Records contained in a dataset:

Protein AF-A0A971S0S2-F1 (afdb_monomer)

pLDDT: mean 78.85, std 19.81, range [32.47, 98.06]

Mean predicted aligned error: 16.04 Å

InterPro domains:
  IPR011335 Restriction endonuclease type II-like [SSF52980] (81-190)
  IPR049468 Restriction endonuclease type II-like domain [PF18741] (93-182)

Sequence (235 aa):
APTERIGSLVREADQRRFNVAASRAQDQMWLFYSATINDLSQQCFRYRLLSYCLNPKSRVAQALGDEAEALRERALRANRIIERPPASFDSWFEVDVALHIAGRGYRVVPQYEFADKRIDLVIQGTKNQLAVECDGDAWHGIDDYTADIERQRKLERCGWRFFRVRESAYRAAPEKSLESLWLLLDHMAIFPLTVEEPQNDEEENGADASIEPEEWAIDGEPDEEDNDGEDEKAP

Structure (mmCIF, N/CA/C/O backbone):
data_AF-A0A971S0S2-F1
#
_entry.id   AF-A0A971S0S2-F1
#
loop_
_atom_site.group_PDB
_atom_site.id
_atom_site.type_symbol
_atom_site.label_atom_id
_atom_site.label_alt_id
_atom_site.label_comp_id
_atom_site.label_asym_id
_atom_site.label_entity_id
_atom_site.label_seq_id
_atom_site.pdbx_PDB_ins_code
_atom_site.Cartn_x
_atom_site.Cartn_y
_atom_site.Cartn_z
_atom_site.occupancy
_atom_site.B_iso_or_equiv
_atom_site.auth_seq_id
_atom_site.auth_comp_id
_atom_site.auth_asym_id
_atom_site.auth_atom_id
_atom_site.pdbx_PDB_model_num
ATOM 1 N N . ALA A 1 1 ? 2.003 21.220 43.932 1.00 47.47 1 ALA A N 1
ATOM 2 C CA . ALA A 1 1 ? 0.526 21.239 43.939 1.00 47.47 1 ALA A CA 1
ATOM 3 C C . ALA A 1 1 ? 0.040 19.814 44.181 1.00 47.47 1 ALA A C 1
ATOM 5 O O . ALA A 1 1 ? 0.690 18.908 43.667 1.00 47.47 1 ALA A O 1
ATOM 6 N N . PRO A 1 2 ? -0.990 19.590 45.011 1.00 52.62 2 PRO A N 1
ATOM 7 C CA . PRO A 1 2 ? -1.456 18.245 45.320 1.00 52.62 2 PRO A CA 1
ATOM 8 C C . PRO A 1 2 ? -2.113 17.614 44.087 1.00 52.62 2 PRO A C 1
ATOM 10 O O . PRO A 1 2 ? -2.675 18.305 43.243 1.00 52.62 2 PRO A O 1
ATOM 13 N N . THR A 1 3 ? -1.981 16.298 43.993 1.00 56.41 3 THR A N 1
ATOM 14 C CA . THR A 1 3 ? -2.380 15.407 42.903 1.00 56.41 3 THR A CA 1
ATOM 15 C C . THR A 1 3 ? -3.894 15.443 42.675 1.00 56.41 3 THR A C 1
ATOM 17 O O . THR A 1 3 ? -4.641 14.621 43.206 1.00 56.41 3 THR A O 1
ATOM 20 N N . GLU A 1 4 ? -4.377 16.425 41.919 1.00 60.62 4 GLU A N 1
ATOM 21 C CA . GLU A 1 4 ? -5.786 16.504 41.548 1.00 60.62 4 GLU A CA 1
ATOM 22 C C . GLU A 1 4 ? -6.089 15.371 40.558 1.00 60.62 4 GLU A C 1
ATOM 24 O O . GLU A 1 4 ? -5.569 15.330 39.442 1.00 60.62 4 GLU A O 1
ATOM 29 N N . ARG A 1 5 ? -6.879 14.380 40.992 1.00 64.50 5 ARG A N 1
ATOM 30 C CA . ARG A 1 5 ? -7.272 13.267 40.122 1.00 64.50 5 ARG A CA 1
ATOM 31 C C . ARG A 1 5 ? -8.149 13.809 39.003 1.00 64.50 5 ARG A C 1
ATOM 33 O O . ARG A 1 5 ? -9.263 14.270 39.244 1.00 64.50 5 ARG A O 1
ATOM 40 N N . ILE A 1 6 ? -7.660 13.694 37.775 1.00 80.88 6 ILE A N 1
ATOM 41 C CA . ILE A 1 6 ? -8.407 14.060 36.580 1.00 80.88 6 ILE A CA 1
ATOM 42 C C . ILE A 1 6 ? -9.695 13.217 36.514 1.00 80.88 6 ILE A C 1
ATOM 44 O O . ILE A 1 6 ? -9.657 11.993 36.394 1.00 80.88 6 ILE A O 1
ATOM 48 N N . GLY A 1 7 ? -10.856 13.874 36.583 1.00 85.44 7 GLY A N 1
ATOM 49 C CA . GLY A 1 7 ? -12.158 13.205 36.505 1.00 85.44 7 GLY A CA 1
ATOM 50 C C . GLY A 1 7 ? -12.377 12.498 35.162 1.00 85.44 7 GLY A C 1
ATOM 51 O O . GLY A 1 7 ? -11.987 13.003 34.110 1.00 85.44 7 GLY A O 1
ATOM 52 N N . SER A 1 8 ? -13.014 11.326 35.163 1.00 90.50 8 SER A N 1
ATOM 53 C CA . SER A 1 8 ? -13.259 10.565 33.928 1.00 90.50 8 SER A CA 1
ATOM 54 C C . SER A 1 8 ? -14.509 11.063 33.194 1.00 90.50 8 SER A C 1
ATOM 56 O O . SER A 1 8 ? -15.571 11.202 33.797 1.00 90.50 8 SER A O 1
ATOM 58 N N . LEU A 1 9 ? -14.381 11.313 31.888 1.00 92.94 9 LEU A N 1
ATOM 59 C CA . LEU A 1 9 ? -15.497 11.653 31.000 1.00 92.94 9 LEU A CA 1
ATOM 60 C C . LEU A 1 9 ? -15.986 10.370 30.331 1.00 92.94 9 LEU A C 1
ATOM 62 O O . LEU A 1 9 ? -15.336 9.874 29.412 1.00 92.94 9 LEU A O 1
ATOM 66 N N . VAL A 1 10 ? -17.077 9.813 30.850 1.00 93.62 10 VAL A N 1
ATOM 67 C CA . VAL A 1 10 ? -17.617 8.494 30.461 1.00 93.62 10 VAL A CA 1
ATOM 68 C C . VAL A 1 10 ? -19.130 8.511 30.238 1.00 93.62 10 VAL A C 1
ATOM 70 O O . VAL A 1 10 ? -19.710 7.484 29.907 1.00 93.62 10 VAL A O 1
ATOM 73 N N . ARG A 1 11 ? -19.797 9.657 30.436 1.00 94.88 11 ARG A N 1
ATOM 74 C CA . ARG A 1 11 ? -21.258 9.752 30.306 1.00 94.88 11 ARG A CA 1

WHAT YOU SHOULD DO
All entries shown above should be printed again exactly.

TASK RESULT
Protein AF-A0A971S0S2-F1 (afdb_monomer)

pLDDT: mean 78.85, std 19.81, range [32.47, 98.06]

Mean predicted aligned error: 16.04 Å

InterPro domains:
  IPR011335 Restriction endonuclease type II-like [SSF52980] (81-190)
  IPR049468 Restriction endonuclease type II-like domain [PF18741] (93-182)

Sequence (235 aa):
APTERIGSLVREADQRRFNVAASRAQDQMWLFYSATINDLSQQCFRYRLLSYCLNPKSRVAQALGDEAEALRERALRANRIIERPPASFDSWFEVDVALHIAGRGYRVVPQYEFADKRIDLVIQGTKNQLAVECDGDAWHGIDDYTADIERQRKLERCGWRFFRVRESAYRAAPEKSLESLWLLLDHMAIFPLTVEEPQNDEEENGADASIEPEEWAIDGEPDEEDNDGEDEKAP

Structure (mmCIF, N/CA/C/O backbone):
data_AF-A0A971S0S2-F1
#
_entry.id   AF-A0A971S0S2-F1
#
loop_
_atom_site.group_PDB
_atom_site.id
_atom_site.type_symbol
_atom_site.label_atom_id
_atom_site.label_alt_id
_atom_site.label_comp_id
_atom_site.label_asym_id
_atom_site.label_entity_id
_atom_site.label_seq_id
_atom_site.pdbx_PDB_ins_code
_atom_site.Cartn_x
_atom_site.Cartn_y
_atom_site.Cartn_z
_atom_site.occupancy
_atom_site.B_iso_or_equiv
_atom_site.auth_seq_id
_atom_site.auth_comp_id
_atom_site.auth_asym_id
_atom_site.auth_atom_id
_atom_site.pdbx_PDB_model_num
ATOM 1 N N . ALA A 1 1 ? 2.003 21.220 43.932 1.00 47.47 1 ALA A N 1
ATOM 2 C CA . ALA A 1 1 ? 0.526 21.239 43.939 1.00 47.47 1 ALA A CA 1
ATOM 3 C C . ALA A 1 1 ? 0.040 19.814 44.181 1.00 47.47 1 ALA A C 1
ATOM 5 O O . ALA A 1 1 ? 0.690 18.908 43.667 1.00 47.47 1 ALA A O 1
ATOM 6 N N . PRO A 1 2 ? -0.990 19.590 45.011 1.00 52.62 2 PRO A N 1
ATOM 7 C CA . PRO A 1 2 ? -1.456 18.245 45.320 1.00 52.62 2 PRO A CA 1
ATOM 8 C C . PRO A 1 2 ? -2.113 17.614 44.087 1.00 52.62 2 PRO A C 1
ATOM 10 O O . PRO A 1 2 ? -2.675 18.305 43.243 1.00 52.62 2 PRO A O 1
ATOM 13 N N . THR A 1 3 ? -1.981 16.298 43.993 1.00 56.41 3 THR A N 1
ATOM 14 C CA . THR A 1 3 ? -2.380 15.407 42.903 1.00 56.41 3 THR A CA 1
ATOM 15 C C . THR A 1 3 ? -3.894 15.443 42.675 1.00 56.41 3 THR A C 1
ATOM 17 O O . THR A 1 3 ? -4.641 14.621 43.206 1.00 56.41 3 THR A O 1
ATOM 20 N N . GLU A 1 4 ? -4.377 16.425 41.919 1.00 60.62 4 GLU A N 1
ATOM 21 C CA . GLU A 1 4 ? -5.786 16.504 41.548 1.00 60.62 4 GLU A CA 1
ATOM 22 C C . GLU A 1 4 ? -6.089 15.371 40.558 1.00 60.62 4 GLU A C 1
ATOM 24 O O . GLU A 1 4 ? -5.569 15.330 39.442 1.00 60.62 4 GLU A O 1
ATOM 29 N N . ARG A 1 5 ? -6.879 14.380 40.992 1.00 64.50 5 ARG A N 1
ATOM 30 C CA . ARG A 1 5 ? -7.272 13.267 40.122 1.00 64.50 5 ARG A CA 1
ATOM 31 C C . ARG A 1 5 ? -8.149 13.809 39.003 1.00 64.50 5 ARG A C 1
ATOM 33 O O . ARG A 1 5 ? -9.263 14.270 39.244 1.00 64.50 5 ARG A O 1
ATOM 40 N N . ILE A 1 6 ? -7.660 13.694 37.775 1.00 80.88 6 ILE A N 1
ATOM 41 C CA . ILE A 1 6 ? -8.407 14.060 36.580 1.00 80.88 6 ILE A CA 1
ATOM 42 C C . ILE A 1 6 ? -9.695 13.217 36.514 1.00 80.88 6 ILE A C 1
ATOM 44 O O . ILE A 1 6 ? -9.657 11.993 36.394 1.00 80.88 6 ILE A O 1
ATOM 48 N N . GLY A 1 7 ? -10.856 13.874 36.583 1.00 85.44 7 GLY A N 1
ATOM 49 C CA . GLY A 1 7 ? -12.158 13.205 36.505 1.00 85.44 7 GLY A CA 1
ATOM 50 C C . GLY A 1 7 ? -12.377 12.498 35.162 1.00 85.44 7 GLY A C 1
ATOM 51 O O . GLY A 1 7 ? -11.987 13.003 34.110 1.00 85.44 7 GLY A O 1
ATOM 52 N N . SER A 1 8 ? -13.014 11.326 35.163 1.00 90.50 8 SER A N 1
ATOM 53 C CA . SER A 1 8 ? -13.259 10.565 33.928 1.00 90.50 8 SER A CA 1
ATOM 54 C C . SER A 1 8 ? -14.509 11.063 33.194 1.00 90.50 8 SER A C 1
ATOM 56 O O . SER A 1 8 ? -15.571 11.202 33.797 1.00 90.50 8 SER A O 1
ATOM 58 N N . LEU A 1 9 ? -14.381 11.313 31.888 1.00 92.94 9 LEU A N 1
ATOM 59 C CA . LEU A 1 9 ? -15.497 11.653 31.000 1.00 92.94 9 LEU A CA 1
ATOM 60 C C . LEU A 1 9 ? -15.986 10.370 30.331 1.00 92.94 9 LEU A C 1
ATOM 62 O O . LEU A 1 9 ? -15.336 9.874 29.412 1.00 92.94 9 LEU A O 1
ATOM 66 N N . VAL A 1 10 ? -17.077 9.813 30.850 1.00 93.62 10 VAL A N 1
ATOM 67 C CA . VAL A 1 10 ? -17.617 8.494 30.461 1.00 93.62 10 VAL A CA 1
ATOM 68 C C . VAL A 1 10 ? -19.130 8.511 30.238 1.00 93.62 10 VAL A C 1
ATOM 70 O O . VAL A 1 10 ? -19.710 7.484 29.907 1.00 93.62 10 VAL A O 1
ATOM 73 N N . ARG A 1 11 ? -19.797 9.657 30.436 1.00 94.88 11 ARG A N 1
ATOM 74 C CA . ARG A 1 11 ? -21.258 9.752 30.306 1.00 94.88 11 ARG A CA 1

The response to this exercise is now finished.